Mr. Rogers taught us well, "Play is the work of a child. People often talk about play as relief from serious learning. But for children, play is serious learning".

Scroll to the end for my toy list with links. Read below for some "Play Philosophy" to help you buy and give toys mindfully. Toys are so fun! But toys are also tools. The toys you surround your children with must be curated with care, because they are ultimately being used to mold your child's mind, interests, and ability to interact with the world. (Yes, teddy bears and lego blocks are that powerful). My challenge as you buy and give is to try to round your "child's toolbox" so that the variety of toys best help his/her development. You want to give a variety of toys to initiate lots of different types of play. The same way in school there are different subjects to strengthen different parts of the brain. Different toys do the same thing! Some toys work big muscles, gross motor, (soccer balls and bicycles). Some toys develop strategy (shape sorters, blocks and puzzles.) Some toys lay the framework for compassion and empathy (books and dolls with different skin colors, or doctor kits for pretend play). Some toys develop simple joy (aka the ones with lights and sounds and favorite characters). You get the idea. The toys that come in your home matter!

If you take a look in our home (and our list below) you'll see a variety of wooden toys, plastic toys, open ended toys, and battery toys. I LOVE montessori practices (which is a big philosophy player behind the wooden toy movement), but I'm not a purist in my Montessori ways. I like to classify my home as a "Monti-sorta" home. :)

  • I value open ended toys. These are the BEST gifts you can give. (Open ended toys don't have instructions, have multiple ways to be be used, and usually don't have batteries. It means the child has to do the playing, not press a button and let the toy do the work. Some examples would be wooden blocks, simply toy cars, colorful scarves, a stocked easle for creating, a box of animal figurines, etc.)

  • I also value a playful, colorful, silly childhood. Things that light up, or have their favorite characters are valuable too!

The goal is that you have a little of everything. If your "toy box" has nothing but toys with batteries and buttons, your child won't learn deep play (which then becomes deep work in adulthood). The skill of learning to play by themselves more than 2 min happens as they practice deep play. But on the other hand, if your child loves the frozen sing a long barbie, don't cross it off just because it's not wooden.

I believe these are the six main categories of toys a home should have :

1. Musical Toys - Instruments, Toys that Sing, Etc.. [Music is so fun for children]

2. Thinking Toys - Blocks, Puzzles, Etc. [This helps develop focus and independent play.]
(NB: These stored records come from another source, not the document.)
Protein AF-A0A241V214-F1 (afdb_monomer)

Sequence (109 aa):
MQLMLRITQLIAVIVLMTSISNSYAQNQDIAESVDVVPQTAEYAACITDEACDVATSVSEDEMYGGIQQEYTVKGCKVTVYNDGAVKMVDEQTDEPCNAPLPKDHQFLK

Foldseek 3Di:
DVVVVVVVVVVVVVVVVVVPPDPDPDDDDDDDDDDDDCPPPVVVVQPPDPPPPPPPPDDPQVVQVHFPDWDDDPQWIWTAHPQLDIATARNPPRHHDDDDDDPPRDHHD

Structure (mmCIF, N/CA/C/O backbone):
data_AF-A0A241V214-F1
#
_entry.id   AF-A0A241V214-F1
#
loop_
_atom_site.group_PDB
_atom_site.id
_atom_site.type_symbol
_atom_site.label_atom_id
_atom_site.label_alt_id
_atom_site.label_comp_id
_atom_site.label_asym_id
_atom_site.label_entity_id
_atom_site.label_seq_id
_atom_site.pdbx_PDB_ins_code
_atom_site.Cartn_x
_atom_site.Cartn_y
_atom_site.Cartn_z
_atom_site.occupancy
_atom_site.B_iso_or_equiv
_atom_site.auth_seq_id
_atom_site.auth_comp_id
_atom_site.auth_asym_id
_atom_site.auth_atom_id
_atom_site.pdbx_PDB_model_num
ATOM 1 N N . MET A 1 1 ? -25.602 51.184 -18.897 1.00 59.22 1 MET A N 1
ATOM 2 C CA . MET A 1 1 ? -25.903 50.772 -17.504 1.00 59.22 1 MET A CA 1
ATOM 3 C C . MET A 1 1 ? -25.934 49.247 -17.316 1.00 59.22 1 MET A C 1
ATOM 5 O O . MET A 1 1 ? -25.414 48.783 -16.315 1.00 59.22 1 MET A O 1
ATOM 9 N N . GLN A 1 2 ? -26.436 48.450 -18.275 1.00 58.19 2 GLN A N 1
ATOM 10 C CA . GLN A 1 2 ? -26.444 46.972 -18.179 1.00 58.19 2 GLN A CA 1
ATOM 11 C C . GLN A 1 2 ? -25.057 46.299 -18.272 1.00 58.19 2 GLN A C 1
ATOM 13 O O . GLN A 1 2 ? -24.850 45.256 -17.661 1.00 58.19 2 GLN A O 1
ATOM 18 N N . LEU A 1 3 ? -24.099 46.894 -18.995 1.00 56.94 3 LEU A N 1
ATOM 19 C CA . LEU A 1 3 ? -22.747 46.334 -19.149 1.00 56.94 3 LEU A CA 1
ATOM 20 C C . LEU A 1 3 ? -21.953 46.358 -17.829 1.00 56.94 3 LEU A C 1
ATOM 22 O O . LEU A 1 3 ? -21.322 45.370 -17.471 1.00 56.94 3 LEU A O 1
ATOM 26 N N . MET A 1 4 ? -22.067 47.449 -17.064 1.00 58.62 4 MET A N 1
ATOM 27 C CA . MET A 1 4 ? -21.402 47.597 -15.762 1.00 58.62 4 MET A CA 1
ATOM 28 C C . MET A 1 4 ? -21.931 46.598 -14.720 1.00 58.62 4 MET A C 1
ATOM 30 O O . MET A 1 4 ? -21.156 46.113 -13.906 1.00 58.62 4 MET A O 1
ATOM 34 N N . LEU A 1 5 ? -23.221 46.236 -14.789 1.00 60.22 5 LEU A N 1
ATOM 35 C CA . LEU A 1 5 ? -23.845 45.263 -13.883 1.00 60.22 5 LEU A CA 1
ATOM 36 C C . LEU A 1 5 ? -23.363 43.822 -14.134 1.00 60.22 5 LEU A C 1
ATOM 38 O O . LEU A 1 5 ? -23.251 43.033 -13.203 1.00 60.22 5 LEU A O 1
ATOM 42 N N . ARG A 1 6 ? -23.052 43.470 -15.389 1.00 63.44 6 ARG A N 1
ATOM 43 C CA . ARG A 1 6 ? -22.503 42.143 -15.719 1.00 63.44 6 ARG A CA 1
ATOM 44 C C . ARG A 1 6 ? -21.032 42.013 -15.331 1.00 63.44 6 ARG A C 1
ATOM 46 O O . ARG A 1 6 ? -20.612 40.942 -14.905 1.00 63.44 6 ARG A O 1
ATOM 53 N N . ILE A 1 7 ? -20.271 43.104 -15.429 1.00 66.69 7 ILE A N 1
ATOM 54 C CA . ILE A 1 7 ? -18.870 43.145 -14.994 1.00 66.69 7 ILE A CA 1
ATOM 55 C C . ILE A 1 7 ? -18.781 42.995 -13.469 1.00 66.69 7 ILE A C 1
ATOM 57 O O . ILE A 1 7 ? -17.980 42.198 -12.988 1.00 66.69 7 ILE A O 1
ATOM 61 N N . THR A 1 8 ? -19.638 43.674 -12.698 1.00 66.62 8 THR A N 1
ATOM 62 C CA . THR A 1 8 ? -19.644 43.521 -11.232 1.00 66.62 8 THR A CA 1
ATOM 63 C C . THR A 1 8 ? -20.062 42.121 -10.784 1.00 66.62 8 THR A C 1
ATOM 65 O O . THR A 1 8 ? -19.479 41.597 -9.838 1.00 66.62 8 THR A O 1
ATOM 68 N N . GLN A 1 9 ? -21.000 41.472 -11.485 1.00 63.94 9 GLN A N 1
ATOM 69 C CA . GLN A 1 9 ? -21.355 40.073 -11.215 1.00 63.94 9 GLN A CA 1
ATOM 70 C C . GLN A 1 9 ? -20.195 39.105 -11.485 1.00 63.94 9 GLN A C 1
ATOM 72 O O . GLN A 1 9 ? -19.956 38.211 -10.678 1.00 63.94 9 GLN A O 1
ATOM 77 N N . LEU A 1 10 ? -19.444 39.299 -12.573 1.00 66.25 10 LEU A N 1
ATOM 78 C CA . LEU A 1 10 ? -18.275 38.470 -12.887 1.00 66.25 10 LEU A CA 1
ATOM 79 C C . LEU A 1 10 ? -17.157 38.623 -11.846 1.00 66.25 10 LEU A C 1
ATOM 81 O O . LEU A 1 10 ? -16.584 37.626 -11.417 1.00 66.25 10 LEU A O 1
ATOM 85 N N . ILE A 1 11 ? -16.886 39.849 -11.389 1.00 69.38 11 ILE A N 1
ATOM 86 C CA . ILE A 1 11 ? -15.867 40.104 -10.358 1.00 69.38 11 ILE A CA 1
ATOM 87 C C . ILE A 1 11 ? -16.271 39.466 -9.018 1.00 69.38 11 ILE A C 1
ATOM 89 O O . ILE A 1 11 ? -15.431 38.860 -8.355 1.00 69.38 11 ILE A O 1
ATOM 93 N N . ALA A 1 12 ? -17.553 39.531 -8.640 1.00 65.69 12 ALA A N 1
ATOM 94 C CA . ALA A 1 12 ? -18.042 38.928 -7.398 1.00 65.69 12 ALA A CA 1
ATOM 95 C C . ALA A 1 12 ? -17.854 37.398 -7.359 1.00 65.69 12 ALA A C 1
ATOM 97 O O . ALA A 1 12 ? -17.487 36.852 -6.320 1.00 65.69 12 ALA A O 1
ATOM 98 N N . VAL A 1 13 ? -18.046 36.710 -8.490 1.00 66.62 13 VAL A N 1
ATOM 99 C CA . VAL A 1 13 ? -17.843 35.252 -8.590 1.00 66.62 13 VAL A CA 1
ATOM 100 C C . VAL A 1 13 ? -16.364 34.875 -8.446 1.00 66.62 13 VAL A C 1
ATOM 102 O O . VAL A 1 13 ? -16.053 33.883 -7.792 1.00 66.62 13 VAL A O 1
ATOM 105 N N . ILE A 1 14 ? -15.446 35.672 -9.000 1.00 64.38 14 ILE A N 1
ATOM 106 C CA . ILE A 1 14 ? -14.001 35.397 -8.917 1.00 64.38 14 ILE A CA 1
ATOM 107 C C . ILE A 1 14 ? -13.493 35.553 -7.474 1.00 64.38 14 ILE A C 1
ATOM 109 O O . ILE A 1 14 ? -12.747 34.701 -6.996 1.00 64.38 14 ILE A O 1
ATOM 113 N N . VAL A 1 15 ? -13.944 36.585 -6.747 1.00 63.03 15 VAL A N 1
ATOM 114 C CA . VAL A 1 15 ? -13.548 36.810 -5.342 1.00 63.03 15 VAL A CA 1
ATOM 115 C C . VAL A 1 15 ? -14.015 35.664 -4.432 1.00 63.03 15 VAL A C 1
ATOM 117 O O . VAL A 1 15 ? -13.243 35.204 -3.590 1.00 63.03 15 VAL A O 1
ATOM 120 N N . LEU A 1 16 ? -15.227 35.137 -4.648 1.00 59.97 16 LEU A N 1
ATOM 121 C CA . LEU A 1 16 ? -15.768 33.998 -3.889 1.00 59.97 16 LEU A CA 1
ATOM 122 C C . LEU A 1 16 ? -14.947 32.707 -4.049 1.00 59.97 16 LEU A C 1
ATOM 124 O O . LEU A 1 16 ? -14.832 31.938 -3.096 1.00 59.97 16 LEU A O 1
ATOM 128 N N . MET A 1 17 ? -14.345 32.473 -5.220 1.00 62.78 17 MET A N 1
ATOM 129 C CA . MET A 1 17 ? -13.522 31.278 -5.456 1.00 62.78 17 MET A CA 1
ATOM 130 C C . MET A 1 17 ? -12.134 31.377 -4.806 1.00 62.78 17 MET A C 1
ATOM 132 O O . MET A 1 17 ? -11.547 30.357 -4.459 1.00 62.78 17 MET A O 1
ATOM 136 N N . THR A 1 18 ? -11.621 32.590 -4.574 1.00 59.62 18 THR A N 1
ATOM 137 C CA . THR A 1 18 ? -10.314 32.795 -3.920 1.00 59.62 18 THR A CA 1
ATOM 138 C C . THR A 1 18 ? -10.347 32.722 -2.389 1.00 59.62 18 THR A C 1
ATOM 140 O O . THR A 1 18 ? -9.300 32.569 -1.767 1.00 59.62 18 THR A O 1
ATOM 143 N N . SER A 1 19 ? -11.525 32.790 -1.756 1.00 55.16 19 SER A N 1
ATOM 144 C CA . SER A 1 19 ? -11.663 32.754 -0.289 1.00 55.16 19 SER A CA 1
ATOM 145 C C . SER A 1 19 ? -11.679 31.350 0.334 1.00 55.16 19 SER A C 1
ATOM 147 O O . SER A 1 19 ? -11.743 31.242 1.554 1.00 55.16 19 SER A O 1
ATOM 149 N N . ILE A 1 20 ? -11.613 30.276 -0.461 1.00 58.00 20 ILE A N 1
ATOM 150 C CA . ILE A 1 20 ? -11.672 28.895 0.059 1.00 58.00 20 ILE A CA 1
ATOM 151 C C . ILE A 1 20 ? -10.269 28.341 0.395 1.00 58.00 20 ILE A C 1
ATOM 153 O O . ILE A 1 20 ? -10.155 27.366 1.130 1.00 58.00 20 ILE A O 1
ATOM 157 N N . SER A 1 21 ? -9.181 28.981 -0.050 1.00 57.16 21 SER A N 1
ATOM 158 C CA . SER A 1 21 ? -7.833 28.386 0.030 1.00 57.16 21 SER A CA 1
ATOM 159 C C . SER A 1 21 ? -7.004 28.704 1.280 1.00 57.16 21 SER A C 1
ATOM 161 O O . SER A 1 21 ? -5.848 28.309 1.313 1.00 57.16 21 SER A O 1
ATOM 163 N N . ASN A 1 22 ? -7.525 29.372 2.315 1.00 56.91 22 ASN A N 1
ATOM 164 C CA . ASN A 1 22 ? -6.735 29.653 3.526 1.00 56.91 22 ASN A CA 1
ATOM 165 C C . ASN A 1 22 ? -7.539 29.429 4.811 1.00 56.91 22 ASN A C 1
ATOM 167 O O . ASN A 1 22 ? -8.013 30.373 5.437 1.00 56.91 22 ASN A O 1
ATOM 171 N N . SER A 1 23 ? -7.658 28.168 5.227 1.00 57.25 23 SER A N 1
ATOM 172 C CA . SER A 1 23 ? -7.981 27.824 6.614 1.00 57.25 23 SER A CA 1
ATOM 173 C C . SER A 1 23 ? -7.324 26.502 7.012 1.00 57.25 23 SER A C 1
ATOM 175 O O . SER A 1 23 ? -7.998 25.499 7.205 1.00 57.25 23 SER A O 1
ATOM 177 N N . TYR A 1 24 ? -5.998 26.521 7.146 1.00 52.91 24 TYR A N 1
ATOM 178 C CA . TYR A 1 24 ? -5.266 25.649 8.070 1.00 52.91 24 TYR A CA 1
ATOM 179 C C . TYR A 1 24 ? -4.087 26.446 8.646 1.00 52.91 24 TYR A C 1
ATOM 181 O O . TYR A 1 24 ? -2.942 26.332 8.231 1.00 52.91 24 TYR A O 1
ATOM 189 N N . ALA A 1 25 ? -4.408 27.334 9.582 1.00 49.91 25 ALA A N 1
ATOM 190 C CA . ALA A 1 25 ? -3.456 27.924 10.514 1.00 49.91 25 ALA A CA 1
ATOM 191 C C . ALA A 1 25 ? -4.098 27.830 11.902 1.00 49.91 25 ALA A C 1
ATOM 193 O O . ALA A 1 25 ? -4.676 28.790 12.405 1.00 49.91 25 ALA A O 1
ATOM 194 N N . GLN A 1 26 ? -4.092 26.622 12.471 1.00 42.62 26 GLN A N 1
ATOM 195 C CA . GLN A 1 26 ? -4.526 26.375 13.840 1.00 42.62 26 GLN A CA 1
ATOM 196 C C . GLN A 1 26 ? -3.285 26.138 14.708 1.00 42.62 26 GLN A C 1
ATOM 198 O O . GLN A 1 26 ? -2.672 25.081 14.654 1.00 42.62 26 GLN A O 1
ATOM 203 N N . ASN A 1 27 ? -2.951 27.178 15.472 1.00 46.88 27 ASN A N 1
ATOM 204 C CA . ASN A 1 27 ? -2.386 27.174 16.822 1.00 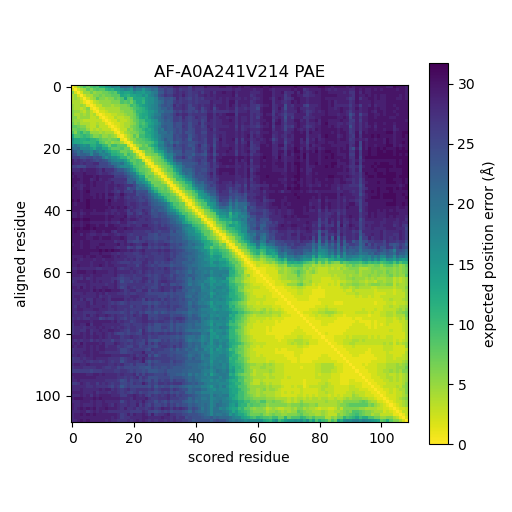46.88 27 ASN A CA 1
ATOM 205 C C . ASN A 1 27 ? -1.243 26.194 17.139 1.00 46.88 27 ASN A C 1
ATOM 207 O O . ASN A 1 27 ? -1.480 25.034 17.464 1.00 46.88 27 ASN A O 1
ATOM 211 N N . GLN A 1 28 ? -0.026 26.724 17.266 1.00 43.31 28 GLN A N 1
ATOM 212 C CA . GLN A 1 28 ? 0.943 26.200 18.228 1.00 43.31 28 GLN A CA 1
ATOM 213 C C . GLN A 1 28 ? 1.430 27.347 19.111 1.00 43.31 28 GLN A C 1
ATOM 215 O O . GLN A 1 28 ? 2.306 28.115 18.725 1.00 43.31 28 GLN A O 1
ATOM 220 N N . ASP A 1 29 ? 0.826 27.450 20.294 1.00 44.34 29 ASP A N 1
ATOM 221 C CA . ASP A 1 29 ? 1.386 28.168 21.433 1.00 44.34 29 ASP A CA 1
ATOM 222 C C . ASP A 1 29 ? 1.839 27.109 22.456 1.00 44.34 29 ASP A C 1
ATOM 224 O O . ASP A 1 29 ? 1.029 26.393 23.037 1.00 44.34 29 ASP A O 1
ATOM 228 N N . ILE A 1 30 ? 3.160 26.934 22.507 1.00 44.19 30 ILE A N 1
ATOM 229 C CA . ILE A 1 30 ? 4.018 26.841 23.697 1.00 44.19 30 ILE A CA 1
ATOM 230 C C . ILE A 1 30 ? 3.734 25.755 24.769 1.00 44.19 30 ILE A C 1
ATOM 232 O O . ILE A 1 30 ? 2.814 25.841 25.572 1.00 44.19 30 ILE A O 1
ATOM 236 N N . ALA A 1 31 ? 4.739 24.869 24.861 1.00 39.22 31 ALA A N 1
ATOM 237 C CA . ALA A 1 31 ? 5.307 24.191 26.037 1.00 39.22 31 ALA A CA 1
ATOM 238 C C . ALA A 1 31 ? 4.534 23.045 26.717 1.00 39.22 31 ALA A C 1
ATOM 240 O O . ALA A 1 31 ? 3.667 23.272 27.547 1.00 39.22 31 ALA A O 1
ATOM 241 N N . GLU A 1 32 ? 5.028 21.815 26.531 1.00 37.97 32 GLU A N 1
ATOM 242 C CA . GLU A 1 32 ? 5.805 21.140 27.584 1.00 37.97 32 GLU A CA 1
ATOM 243 C C . GLU A 1 32 ? 6.702 20.048 26.972 1.00 37.97 32 GLU A C 1
ATOM 245 O O . GLU A 1 32 ? 6.346 19.356 26.022 1.00 37.97 32 GLU A O 1
ATOM 250 N N . SER A 1 33 ? 7.924 19.987 27.481 1.00 48.38 33 SER A N 1
ATOM 251 C CA . SER A 1 33 ? 9.085 19.246 27.000 1.00 48.38 33 SER A CA 1
ATOM 252 C C . SER A 1 33 ? 9.065 17.760 27.359 1.00 48.38 33 SER A C 1
ATOM 254 O O . SER A 1 33 ? 8.971 17.431 28.540 1.00 48.38 33 SER A O 1
ATOM 256 N N . VAL A 1 34 ? 9.342 16.889 26.383 1.00 36.97 34 VAL A N 1
ATOM 257 C CA . VAL A 1 34 ? 9.950 15.570 26.625 1.00 36.97 34 VAL A CA 1
ATOM 258 C C . VAL A 1 34 ? 11.058 15.328 25.595 1.00 36.97 34 VAL A C 1
ATOM 260 O O . VAL A 1 34 ? 10.809 15.056 24.428 1.00 36.97 34 VAL A O 1
ATOM 263 N N . ASP A 1 35 ? 12.279 15.526 26.079 1.00 33.34 35 ASP A N 1
ATOM 264 C CA . ASP A 1 35 ? 13.473 14.711 25.840 1.00 33.34 35 ASP A CA 1
ATOM 265 C C . ASP A 1 35 ? 13.861 14.319 24.394 1.00 33.34 35 ASP A C 1
ATOM 267 O O . ASP A 1 35 ? 13.506 13.273 23.863 1.00 33.34 35 ASP A O 1
ATOM 271 N N . VAL A 1 36 ? 14.668 15.200 23.794 1.00 42.72 36 VAL A N 1
ATOM 272 C CA . VAL A 1 36 ? 15.974 14.912 23.169 1.00 42.72 36 VAL A CA 1
ATOM 273 C C . VAL A 1 36 ? 16.122 13.588 22.392 1.00 42.72 36 VAL A C 1
ATOM 275 O O . VAL A 1 36 ? 16.613 12.595 22.914 1.00 42.72 36 VAL A O 1
ATOM 278 N N . VAL A 1 37 ? 15.964 13.669 21.067 1.00 43.94 37 VAL A N 1
ATOM 279 C CA . VAL A 1 37 ? 16.997 13.176 20.135 1.00 43.94 37 VAL A CA 1
ATOM 280 C C . VAL A 1 37 ? 17.179 14.227 19.030 1.00 43.94 37 VAL A C 1
ATOM 282 O O . VAL A 1 37 ? 16.280 14.411 18.210 1.00 43.94 37 VAL A O 1
ATOM 285 N N . PRO A 1 38 ? 18.317 14.941 18.964 1.00 39.47 38 PRO A N 1
ATOM 286 C CA . PRO A 1 38 ? 18.598 15.857 17.874 1.00 39.47 38 PRO A CA 1
ATOM 287 C C . PRO A 1 38 ? 19.105 15.047 16.675 1.00 39.47 38 PRO A C 1
ATOM 289 O O . PRO A 1 38 ? 20.300 14.992 16.417 1.00 39.47 38 PRO A O 1
ATOM 292 N N . GLN A 1 39 ? 18.201 14.446 15.898 1.00 45.28 39 GLN A N 1
ATOM 293 C CA . GLN A 1 39 ? 18.528 14.035 14.519 1.00 45.28 39 GLN A CA 1
ATOM 294 C C . GLN A 1 39 ? 18.540 15.236 13.555 1.00 45.28 39 GLN A C 1
ATOM 296 O O . GLN A 1 39 ? 18.604 15.079 12.340 1.00 45.28 39 GLN A O 1
ATOM 301 N N . THR A 1 40 ? 18.497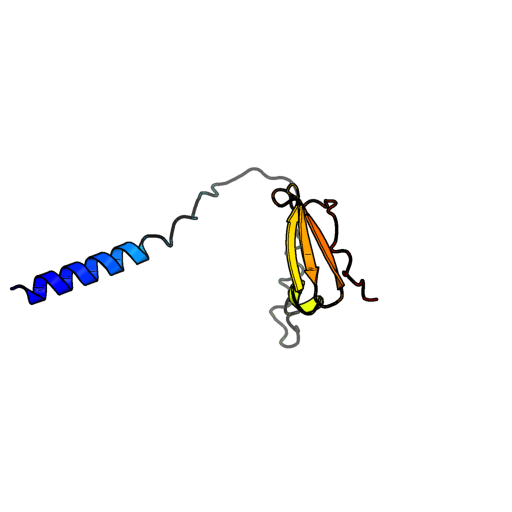 16.458 14.094 1.00 46.72 40 THR A N 1
ATOM 302 C CA . THR A 1 40 ? 18.469 17.702 13.328 1.00 46.72 40 THR A CA 1
ATOM 303 C C . THR A 1 40 ? 19.831 18.376 13.144 1.00 46.72 40 THR A C 1
ATOM 305 O O . THR A 1 40 ? 19.932 19.391 12.459 1.00 46.72 40 THR A O 1
ATOM 308 N N . ALA A 1 41 ? 20.897 17.818 13.723 1.00 45.09 41 ALA A N 1
ATOM 309 C CA . ALA A 1 41 ? 22.245 18.372 13.591 1.00 45.09 41 ALA A CA 1
ATOM 310 C C . ALA A 1 41 ? 23.045 17.767 12.424 1.00 45.09 41 ALA A C 1
ATOM 312 O O . ALA A 1 41 ? 23.966 18.413 11.928 1.00 45.09 41 ALA A O 1
ATOM 313 N N . GLU A 1 42 ? 22.689 16.573 11.942 1.00 46.25 42 GLU A N 1
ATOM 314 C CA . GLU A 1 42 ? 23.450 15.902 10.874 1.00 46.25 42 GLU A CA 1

3. Pretend Toys - Dress Up Clothes, Baby Dolls, Cars, Animals, Play Food etc. [Mostly loose open ended items for them to create worlds/ process real life in a developmental way.]

4. Art Toys - Crayons, Paint, Beads, Etc. [Great for fine motor skill and big brain development]

5. Active Toys (A lot of times Outside Toys) - Balls, Bubbles, Scooters, Bikes, Bouncers, Water Tables, etc. [Focusing on that gross motor]

6. Interest Toys - Things they are interest in this season [A lot of these toys will fit in the other, but basically these are from the child's favorite show/movie, or just something they are into these days. For instance, a play airplane is specifically purchased and put out because Oliver is into all things airplanes these days.] Balance is key. About twice a year I take a mental toy inventory of our home. I try to find what category is overflowing and needs to be purged, and what category is bare and needs some "buffing up". It helps me know what to give and what to buy. You could use these in helping you with toy rotation, but honestly I just pulse things to know when to rotate some toys in and out. ***I don't categorize books as toys but a good collection of board books is a must!

Okay, enough "child development" talk. Let's just play! All that stuff above is just extra fun for those of us who love it. Don't let it get intimidating. Here's my list of "Most Used/Loved Toys": ***All linked on underlined title.

5. Ikea Easel [Not convenient to get, but this is $20, is a chalk board, dry erase board and has a butcher paper roll for coloring. This is a STEAL if you can find an IKEA to go to.]

10. Hockey/Soccer Set [Yes, Oliver is barely 2 but he LOVES this set.]

11. Baby Doll [This isn't the exact one we have but we have gotten HOURS of play with this baby doll. Boys with Dolls are so important to me. It helps them become caring brothers and builds skills needed for future doctors, teachers, fathers, and friends.]

12. Wooden Alphabet Blocks [This isn't the set we have. I found one at a thrift store I can't find. But this is very similar]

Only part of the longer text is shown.